In 1981, the California Highway Patrol (CHP) requested a Mustang from Ford to test as a high speed enforcement vehicle. Big block police cars were now a thing of the past, and the full-size Ford Crown Victoria’s were underpowered for pursuit duty. The CHP had performed an 18-month test of the 1979 Chevy Camaro Z-28, but chose to not keep them as part of their fleet. Of the (12) Camaro’s tested, (9) of them blew their motor.

In December of 1981, the first 1982 Mustang was built and given to the CHP for testing and evaluation as a high speed traffic enforcement vehicle. At the time, the Mustang was the only vehicle tested by the CHP that would accelerate to 100 MPH in a given time frame, stop in prescribed distance and have a top speed over 125 MPH. The testing was performed by the California Highway Patrol at their training academy in Sacramento in January/February 1982.

Pleased with the performance, the California Highway Patrol purchased 400 of the Severe Service Package (SSP) equipped Mustangs (Starting in 1983, the name would be switched to ‘Special Service Package’).

These vehicles were equipped with:

  • 5.0L Engine (157 horsepower & 240 ft-lbs torque)
  • 4-Speed manual transmission
  • Calibrated Certified speedometer, 2 MPH increment, 140 MPH
  • Single-key locking (one key fits all)
  • Full-size spare tire
  • Radio noise suppression package
  • Relocated deck lid release
  • California Highway Patrol’s black and white paint scheme.

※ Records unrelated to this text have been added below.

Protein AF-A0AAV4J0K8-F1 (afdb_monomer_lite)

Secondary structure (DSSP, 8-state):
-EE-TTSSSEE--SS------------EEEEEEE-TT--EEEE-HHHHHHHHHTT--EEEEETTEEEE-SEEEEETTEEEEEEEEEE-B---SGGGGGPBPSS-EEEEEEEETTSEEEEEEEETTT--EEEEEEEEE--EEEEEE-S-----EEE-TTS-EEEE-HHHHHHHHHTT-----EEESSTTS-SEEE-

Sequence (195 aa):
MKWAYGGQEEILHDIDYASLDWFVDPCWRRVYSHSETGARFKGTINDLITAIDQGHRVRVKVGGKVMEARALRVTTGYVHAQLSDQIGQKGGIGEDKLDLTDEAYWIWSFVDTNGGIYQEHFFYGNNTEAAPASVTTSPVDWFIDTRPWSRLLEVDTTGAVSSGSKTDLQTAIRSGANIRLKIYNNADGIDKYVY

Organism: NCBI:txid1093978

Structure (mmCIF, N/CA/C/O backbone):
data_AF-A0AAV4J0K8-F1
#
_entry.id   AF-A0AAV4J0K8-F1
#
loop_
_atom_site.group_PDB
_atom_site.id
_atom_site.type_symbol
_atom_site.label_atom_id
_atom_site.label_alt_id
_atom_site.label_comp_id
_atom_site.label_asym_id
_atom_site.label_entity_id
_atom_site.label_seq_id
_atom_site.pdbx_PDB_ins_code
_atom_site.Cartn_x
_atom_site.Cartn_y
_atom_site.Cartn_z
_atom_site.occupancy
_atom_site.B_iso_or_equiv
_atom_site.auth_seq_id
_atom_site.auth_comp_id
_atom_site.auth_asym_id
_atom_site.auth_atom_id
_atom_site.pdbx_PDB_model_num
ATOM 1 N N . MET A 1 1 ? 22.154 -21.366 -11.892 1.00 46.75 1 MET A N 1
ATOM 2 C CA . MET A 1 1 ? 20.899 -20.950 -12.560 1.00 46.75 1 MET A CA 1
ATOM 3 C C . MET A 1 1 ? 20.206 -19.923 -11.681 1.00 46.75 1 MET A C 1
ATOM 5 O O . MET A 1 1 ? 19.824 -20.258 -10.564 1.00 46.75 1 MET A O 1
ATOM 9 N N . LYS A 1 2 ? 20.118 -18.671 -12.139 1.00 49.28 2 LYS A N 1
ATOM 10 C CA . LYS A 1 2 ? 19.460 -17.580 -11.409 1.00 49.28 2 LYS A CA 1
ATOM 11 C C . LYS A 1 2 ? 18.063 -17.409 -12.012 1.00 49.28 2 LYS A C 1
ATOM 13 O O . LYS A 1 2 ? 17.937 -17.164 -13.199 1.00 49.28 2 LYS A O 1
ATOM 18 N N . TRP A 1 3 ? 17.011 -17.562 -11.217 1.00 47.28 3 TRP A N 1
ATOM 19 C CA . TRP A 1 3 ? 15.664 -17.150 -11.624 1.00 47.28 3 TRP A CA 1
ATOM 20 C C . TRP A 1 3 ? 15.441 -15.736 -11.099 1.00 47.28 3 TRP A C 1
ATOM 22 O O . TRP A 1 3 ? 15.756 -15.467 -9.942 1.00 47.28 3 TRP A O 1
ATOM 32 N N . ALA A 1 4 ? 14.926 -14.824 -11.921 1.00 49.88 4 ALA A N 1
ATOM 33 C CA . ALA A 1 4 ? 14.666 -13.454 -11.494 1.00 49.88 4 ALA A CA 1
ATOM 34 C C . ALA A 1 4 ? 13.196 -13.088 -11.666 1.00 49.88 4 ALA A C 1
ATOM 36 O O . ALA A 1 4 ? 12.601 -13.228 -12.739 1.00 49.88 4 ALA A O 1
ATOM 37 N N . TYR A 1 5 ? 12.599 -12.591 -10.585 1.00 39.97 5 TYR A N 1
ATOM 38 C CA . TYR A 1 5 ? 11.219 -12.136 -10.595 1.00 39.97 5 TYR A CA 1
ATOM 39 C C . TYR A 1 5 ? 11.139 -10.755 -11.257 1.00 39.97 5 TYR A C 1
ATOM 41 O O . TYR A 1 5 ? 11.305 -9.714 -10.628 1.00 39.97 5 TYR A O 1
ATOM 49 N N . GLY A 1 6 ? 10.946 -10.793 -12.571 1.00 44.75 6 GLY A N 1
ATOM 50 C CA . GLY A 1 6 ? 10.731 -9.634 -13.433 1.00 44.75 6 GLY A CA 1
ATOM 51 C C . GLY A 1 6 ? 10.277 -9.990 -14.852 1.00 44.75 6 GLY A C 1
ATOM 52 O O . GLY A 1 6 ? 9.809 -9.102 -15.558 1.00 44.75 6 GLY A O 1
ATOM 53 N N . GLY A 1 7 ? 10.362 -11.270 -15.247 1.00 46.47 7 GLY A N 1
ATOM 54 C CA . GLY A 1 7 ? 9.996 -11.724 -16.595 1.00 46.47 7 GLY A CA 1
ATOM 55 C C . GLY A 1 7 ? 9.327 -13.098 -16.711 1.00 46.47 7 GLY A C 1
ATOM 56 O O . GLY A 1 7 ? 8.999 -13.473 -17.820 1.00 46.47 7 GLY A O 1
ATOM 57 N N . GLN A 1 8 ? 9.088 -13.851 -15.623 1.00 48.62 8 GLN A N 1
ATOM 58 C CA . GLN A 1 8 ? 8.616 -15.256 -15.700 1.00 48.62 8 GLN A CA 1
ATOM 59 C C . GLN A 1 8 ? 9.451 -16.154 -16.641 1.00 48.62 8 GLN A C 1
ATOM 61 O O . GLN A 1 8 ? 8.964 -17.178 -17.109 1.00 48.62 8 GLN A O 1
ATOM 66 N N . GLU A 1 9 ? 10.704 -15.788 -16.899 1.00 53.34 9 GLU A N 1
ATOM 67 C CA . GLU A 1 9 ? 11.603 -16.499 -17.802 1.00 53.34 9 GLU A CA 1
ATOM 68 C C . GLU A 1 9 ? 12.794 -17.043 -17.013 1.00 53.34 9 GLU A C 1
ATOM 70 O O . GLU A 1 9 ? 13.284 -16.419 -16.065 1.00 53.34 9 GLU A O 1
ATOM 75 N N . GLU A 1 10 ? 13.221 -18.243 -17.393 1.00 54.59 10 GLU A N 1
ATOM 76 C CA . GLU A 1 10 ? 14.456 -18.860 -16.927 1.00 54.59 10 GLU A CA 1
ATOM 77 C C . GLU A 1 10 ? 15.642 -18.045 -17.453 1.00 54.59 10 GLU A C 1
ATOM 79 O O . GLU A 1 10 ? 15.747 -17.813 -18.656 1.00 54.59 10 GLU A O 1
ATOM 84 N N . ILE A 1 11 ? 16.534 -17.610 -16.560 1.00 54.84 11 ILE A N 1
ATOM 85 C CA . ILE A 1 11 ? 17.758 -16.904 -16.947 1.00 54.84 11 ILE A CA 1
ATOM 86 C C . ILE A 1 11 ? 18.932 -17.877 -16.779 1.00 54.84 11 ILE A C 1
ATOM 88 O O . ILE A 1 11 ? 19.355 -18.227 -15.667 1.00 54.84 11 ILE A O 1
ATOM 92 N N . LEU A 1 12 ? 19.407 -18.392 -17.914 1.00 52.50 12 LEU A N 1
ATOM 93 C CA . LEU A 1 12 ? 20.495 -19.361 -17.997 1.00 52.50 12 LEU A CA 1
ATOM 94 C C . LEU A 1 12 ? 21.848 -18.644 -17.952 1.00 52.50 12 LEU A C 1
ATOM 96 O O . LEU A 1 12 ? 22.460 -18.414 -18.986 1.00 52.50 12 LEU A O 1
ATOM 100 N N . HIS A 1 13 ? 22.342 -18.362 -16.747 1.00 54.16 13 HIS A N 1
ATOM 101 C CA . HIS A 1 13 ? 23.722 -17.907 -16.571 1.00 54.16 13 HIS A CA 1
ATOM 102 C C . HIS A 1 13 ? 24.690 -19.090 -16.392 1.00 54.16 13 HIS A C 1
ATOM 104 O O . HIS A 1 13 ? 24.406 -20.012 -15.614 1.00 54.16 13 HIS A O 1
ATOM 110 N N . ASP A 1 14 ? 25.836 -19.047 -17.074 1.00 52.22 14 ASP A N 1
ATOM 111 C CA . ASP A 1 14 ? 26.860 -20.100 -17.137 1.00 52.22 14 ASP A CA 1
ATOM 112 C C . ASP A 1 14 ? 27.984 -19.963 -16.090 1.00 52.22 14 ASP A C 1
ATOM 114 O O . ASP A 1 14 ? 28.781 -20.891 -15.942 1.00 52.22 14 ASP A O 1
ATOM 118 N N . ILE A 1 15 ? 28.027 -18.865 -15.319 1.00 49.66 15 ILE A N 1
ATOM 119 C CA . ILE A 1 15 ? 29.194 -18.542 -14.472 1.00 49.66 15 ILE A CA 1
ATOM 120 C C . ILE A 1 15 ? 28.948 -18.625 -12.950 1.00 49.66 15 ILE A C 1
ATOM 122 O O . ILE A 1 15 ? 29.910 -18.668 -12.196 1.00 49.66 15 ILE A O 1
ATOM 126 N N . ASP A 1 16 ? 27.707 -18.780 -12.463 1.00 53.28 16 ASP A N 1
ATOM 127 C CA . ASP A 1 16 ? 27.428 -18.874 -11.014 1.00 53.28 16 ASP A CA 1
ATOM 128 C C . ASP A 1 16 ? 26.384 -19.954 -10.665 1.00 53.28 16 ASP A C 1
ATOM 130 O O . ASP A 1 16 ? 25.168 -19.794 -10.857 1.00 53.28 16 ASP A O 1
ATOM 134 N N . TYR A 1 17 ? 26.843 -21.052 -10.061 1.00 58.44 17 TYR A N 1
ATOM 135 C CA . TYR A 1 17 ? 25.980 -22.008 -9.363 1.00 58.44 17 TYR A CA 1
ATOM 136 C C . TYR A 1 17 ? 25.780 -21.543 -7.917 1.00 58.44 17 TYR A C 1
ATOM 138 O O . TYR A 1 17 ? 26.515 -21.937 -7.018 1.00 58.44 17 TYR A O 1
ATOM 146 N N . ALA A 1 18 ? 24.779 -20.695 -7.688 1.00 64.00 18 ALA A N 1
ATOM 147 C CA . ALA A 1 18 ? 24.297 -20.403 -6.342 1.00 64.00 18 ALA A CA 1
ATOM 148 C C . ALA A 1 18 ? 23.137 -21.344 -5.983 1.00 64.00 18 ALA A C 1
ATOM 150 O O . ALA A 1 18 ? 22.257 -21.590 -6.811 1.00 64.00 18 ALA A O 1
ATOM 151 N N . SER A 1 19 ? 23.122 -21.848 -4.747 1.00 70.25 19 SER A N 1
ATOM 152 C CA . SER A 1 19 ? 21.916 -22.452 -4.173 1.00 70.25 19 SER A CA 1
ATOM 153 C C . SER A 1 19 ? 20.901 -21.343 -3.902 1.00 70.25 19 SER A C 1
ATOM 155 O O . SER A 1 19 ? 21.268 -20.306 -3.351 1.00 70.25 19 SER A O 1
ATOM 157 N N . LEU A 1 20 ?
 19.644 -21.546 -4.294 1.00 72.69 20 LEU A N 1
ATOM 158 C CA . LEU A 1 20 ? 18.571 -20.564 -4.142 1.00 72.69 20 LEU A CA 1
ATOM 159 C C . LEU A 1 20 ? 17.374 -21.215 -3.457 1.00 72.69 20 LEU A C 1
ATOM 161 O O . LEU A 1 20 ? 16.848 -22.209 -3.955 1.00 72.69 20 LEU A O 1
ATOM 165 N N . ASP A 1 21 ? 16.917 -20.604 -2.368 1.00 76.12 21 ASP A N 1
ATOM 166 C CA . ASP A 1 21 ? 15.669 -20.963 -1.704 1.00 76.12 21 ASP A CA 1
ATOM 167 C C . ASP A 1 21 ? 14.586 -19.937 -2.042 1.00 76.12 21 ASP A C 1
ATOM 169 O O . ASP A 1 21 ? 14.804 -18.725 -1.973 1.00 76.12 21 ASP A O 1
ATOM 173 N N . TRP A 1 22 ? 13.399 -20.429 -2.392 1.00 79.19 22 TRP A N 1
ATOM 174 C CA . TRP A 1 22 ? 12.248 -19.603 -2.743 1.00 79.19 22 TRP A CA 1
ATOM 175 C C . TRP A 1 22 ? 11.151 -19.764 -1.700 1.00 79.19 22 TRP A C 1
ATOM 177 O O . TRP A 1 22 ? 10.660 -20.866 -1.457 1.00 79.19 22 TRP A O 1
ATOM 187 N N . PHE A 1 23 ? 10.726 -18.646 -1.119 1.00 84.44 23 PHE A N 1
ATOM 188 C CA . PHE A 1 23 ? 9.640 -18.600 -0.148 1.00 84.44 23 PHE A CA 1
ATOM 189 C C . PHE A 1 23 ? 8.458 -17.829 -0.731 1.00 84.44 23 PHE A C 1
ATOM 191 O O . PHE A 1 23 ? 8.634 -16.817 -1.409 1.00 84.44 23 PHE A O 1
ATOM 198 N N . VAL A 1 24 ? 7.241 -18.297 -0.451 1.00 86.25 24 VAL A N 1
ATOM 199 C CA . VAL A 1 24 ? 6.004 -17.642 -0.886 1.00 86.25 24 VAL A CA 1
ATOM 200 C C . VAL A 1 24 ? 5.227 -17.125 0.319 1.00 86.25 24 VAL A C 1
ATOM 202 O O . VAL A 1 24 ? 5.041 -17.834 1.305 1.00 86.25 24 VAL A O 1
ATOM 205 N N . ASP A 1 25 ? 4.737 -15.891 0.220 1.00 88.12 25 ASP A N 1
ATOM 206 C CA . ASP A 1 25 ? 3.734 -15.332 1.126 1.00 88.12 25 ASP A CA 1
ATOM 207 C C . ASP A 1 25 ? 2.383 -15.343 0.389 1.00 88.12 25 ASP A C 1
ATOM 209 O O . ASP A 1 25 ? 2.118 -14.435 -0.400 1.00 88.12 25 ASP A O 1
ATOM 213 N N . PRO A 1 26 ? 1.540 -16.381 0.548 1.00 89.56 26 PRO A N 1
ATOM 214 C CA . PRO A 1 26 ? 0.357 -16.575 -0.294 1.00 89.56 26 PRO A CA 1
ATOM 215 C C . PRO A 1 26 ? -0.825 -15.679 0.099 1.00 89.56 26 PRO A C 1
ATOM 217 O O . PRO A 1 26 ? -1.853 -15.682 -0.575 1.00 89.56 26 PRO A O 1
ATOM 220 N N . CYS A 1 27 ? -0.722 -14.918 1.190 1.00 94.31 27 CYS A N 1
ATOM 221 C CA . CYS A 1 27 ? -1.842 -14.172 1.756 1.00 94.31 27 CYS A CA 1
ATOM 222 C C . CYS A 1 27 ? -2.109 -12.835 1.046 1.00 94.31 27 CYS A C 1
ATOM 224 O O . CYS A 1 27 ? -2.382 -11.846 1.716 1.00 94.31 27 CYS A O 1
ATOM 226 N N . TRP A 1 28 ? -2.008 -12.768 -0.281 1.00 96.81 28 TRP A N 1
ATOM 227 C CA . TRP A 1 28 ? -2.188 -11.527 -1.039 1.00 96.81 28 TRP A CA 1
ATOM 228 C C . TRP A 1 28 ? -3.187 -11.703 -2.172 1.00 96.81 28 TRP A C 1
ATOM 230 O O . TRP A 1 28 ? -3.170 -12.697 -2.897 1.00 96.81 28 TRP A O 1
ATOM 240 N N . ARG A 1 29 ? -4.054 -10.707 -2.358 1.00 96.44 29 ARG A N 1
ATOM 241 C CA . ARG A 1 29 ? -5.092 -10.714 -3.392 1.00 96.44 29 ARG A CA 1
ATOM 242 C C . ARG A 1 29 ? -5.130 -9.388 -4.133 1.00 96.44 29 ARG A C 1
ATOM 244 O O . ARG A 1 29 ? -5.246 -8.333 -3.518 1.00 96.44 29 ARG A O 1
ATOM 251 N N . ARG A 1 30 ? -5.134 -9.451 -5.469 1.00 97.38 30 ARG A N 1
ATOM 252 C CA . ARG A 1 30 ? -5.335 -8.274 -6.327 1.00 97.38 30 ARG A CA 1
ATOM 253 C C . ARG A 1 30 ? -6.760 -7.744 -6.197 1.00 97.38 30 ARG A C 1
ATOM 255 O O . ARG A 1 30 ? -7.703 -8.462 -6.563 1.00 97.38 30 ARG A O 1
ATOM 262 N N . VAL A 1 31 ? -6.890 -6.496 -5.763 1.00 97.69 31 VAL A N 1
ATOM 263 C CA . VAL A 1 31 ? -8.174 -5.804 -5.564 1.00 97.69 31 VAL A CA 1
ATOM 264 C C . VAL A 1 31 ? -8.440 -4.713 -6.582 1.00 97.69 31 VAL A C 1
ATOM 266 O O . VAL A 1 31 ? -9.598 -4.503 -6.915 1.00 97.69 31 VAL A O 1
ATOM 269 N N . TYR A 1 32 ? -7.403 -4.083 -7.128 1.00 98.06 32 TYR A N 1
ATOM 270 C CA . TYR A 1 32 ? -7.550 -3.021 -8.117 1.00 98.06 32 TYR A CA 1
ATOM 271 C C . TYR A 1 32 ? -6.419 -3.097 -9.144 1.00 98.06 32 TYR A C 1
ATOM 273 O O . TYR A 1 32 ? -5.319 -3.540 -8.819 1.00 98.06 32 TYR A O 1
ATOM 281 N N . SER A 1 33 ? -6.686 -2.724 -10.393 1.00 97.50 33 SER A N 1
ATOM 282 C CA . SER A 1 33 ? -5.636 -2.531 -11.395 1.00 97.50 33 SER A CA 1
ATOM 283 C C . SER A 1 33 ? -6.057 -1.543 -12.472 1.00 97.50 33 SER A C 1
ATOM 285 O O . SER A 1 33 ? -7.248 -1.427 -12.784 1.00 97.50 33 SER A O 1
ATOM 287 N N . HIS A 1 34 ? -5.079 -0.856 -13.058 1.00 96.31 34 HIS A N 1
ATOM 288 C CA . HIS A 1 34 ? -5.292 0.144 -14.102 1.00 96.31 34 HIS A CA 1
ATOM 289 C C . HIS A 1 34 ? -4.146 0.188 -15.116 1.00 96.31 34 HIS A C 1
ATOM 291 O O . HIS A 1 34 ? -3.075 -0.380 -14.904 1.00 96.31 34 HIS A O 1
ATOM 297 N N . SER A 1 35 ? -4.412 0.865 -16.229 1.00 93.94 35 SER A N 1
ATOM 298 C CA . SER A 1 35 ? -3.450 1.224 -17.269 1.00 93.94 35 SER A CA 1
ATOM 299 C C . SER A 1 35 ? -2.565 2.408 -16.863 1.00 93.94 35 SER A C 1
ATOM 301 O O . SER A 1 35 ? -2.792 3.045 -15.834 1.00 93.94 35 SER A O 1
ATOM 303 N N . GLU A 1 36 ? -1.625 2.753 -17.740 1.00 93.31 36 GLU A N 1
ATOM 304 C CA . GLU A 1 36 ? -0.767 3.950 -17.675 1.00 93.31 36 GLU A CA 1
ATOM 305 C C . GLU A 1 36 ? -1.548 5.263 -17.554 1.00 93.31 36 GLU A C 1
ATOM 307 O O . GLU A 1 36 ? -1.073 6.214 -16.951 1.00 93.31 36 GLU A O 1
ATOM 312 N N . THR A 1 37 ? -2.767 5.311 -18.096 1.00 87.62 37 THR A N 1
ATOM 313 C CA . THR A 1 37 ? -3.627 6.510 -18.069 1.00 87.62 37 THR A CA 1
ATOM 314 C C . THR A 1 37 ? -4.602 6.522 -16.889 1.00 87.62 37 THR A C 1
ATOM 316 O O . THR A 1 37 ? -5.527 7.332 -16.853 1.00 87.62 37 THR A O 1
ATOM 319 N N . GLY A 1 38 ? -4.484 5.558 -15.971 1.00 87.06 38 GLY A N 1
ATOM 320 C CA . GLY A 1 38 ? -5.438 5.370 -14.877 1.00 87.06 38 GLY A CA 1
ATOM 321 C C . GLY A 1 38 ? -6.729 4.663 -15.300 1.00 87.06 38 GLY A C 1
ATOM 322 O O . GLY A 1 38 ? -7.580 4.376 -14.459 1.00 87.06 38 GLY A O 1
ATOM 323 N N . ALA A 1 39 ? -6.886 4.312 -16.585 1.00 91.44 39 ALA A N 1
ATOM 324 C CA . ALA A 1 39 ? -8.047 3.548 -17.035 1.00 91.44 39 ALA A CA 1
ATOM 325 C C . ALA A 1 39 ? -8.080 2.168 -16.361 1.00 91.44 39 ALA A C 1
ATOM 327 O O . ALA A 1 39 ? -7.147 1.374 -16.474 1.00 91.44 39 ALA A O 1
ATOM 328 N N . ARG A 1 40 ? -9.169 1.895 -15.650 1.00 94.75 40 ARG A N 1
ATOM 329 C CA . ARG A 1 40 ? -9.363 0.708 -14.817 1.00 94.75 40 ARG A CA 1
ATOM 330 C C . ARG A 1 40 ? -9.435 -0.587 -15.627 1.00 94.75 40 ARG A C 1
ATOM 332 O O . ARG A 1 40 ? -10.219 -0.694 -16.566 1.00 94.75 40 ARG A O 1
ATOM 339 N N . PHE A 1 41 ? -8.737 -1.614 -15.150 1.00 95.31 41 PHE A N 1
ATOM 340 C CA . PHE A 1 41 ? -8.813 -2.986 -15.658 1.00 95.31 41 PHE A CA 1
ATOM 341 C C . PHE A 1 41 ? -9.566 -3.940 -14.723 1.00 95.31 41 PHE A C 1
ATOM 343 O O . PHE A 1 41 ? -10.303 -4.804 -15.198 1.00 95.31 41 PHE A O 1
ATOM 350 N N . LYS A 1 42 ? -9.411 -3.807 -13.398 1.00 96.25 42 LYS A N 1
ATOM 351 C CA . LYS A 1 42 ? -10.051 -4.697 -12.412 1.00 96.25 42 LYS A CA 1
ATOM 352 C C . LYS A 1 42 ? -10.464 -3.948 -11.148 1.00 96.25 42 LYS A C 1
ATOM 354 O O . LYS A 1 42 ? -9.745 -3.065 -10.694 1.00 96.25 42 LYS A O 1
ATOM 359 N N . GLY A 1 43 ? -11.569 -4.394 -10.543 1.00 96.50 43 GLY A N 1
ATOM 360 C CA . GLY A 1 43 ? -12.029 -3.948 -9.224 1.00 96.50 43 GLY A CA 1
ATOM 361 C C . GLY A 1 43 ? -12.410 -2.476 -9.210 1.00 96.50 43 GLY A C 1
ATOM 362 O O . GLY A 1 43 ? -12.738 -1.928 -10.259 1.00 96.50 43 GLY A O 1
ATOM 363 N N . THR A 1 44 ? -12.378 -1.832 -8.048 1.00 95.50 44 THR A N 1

Of the 400 SSP Mustangs purchased, (394) of them were coupes with an estimated (6) of them being hatchbacks. This number is unclear, and it has been estimated that 4-6 of the Mustangs were hatchbacks. The car you see featured here is the only known hatchback to survive.

It’s interesting that Ford sent the California Highway Patrol (4) 1982 Mustang Hatchbacks. 1982 was the year that Ford introduced the Fox body Mustang GT hatchback, and it probably would have been a great marketing tool if the CHP had chosen to continue with the hatchbacks.

Ford would still end up using the California Highway Patrol Mustangs in their advertisements.

Hatchbacks aren’t really suited for law enforcement use. You wouldn’t want all that gear flying forward in the event of a crash, and gear is best kept in a trunk out of sight. It would be much easier to break the hatch window and steal the contents, than to pry the trunk open.

It’s unknown what happened to the other (3) hatchback Mustangs, but they would likely be a collectors holy grail if one was ever found.